> About this task: After locating the line that contains "ATOM 108 C C" in the records below, write out exactly that line and each line after it through the one that contains "ATOM 113 N N", and nothing else.

(Exercise data Opens)

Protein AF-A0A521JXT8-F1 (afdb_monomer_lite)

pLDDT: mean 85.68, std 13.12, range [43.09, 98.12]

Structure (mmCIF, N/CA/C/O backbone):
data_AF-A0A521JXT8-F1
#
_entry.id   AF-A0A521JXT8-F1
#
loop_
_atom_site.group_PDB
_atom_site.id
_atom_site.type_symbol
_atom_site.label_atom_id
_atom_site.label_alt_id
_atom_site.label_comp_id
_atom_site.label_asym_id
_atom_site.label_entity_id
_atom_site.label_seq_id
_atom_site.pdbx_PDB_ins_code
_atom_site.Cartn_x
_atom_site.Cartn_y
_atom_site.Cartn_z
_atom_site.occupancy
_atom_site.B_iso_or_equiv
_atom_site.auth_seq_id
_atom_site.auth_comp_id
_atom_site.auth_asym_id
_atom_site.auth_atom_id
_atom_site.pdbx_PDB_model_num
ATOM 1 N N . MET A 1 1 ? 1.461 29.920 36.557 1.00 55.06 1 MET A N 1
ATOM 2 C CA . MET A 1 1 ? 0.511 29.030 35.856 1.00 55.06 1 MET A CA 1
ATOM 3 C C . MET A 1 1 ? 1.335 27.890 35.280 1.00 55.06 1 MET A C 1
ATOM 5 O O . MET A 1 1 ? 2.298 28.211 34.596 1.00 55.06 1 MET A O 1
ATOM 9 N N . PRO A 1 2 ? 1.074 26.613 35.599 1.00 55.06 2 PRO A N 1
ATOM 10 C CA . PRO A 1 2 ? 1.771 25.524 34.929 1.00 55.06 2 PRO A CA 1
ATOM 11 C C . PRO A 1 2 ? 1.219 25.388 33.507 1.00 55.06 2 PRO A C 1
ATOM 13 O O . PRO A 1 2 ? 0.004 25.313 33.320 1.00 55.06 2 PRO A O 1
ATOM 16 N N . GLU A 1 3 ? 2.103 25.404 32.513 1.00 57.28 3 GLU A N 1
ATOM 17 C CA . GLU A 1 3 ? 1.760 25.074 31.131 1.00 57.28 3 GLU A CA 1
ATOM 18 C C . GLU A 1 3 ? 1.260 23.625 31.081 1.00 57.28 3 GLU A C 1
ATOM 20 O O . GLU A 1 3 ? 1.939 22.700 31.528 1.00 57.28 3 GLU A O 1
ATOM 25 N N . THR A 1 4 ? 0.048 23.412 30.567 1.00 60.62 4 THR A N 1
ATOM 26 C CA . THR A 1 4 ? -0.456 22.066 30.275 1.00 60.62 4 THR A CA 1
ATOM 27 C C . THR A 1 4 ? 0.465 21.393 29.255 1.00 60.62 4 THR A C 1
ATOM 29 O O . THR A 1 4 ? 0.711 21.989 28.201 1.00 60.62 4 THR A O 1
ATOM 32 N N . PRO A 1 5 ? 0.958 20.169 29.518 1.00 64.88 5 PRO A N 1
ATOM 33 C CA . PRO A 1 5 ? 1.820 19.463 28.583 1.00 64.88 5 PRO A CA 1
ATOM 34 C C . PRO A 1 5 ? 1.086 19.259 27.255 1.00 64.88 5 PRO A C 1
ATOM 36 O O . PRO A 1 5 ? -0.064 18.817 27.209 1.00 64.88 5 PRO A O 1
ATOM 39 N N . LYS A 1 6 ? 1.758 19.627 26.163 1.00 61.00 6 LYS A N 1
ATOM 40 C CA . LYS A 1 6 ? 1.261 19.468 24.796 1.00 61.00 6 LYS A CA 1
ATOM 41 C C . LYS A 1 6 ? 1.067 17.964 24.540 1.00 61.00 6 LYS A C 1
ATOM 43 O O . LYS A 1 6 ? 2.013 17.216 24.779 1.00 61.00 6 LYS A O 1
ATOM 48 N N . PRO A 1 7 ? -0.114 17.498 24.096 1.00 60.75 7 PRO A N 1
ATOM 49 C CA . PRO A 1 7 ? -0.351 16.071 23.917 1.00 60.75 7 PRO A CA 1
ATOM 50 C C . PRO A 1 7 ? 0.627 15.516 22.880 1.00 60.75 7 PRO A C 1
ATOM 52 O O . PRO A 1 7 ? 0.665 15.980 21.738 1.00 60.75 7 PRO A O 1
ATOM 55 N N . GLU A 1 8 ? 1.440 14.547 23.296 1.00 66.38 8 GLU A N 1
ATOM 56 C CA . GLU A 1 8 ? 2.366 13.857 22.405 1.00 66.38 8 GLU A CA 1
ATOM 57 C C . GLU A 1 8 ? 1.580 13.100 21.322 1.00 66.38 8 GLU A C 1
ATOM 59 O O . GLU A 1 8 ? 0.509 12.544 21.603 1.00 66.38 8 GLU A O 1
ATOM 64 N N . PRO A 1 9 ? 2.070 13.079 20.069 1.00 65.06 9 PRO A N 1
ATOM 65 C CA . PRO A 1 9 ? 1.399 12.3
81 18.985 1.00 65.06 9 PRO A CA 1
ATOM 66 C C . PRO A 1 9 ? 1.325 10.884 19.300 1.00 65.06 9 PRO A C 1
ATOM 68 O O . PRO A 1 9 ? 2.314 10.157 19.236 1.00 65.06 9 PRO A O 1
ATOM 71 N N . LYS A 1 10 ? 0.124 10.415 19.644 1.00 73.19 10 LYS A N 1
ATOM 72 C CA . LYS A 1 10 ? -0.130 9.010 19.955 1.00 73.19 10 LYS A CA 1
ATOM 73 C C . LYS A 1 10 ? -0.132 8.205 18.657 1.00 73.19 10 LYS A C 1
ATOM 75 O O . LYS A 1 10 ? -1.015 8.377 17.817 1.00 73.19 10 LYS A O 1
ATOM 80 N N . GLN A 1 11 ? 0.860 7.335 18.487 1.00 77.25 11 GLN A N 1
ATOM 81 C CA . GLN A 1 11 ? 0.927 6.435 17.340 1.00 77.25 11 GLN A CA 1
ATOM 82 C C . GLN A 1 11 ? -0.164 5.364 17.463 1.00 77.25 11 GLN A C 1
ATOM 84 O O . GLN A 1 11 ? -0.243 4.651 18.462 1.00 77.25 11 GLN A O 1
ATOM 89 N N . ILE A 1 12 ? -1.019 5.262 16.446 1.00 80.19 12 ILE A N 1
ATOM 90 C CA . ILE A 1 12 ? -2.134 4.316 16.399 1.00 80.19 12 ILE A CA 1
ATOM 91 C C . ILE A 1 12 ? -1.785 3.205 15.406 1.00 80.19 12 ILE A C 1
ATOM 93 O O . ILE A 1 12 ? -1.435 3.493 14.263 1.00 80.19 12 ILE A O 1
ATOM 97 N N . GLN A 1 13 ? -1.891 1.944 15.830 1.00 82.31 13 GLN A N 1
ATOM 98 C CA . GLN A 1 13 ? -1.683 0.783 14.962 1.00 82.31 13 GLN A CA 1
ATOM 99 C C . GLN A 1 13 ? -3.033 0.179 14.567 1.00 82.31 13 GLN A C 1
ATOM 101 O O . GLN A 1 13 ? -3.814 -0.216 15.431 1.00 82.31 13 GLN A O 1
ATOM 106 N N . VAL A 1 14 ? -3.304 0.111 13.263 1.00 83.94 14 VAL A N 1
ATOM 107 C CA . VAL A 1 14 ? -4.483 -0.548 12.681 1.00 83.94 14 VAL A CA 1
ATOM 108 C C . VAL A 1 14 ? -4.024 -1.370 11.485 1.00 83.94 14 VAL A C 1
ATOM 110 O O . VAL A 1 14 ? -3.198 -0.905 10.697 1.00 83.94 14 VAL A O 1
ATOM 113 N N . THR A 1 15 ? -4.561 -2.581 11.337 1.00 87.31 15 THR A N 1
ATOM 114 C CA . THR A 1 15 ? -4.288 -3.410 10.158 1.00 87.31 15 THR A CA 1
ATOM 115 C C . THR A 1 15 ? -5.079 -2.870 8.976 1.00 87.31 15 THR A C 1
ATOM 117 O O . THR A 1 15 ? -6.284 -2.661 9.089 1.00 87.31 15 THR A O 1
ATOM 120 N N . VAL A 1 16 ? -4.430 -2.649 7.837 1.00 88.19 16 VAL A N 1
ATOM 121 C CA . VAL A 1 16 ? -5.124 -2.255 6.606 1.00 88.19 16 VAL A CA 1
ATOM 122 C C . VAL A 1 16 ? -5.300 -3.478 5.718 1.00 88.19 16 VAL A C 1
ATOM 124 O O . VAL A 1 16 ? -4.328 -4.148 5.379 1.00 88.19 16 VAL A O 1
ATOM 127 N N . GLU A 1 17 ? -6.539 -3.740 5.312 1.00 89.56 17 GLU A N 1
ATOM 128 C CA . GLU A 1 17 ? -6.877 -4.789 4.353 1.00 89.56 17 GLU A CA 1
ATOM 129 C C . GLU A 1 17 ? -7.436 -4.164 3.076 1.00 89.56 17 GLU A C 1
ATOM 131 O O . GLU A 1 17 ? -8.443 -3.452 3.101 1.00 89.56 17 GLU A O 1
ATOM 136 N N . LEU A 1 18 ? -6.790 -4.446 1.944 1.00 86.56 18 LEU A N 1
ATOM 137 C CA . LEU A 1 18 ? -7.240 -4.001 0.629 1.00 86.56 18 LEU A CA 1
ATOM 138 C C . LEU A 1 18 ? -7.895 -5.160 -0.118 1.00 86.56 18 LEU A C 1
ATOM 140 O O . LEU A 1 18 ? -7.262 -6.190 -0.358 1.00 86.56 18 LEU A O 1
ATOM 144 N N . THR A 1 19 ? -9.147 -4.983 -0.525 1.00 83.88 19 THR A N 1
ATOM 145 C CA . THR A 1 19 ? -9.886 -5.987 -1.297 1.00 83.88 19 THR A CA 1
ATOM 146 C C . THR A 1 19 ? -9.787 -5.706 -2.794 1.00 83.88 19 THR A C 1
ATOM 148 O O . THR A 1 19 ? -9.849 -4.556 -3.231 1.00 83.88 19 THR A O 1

(Exercise data Closes)

> Exercise response:
ATOM 108 C C . VAL A 1 14 ? -4.024 -1.370 11.485 1.00 83.94 14 VAL A C 1
ATOM 110 O O . VAL A 1 14 ? -3.198 -0.905 10.697 1.00 83.94 14 VAL A O 1
ATOM 113 N N . THR A 1 15 ? -4.561 -2.581 11.337 1.00 87.31 15 THR A N 1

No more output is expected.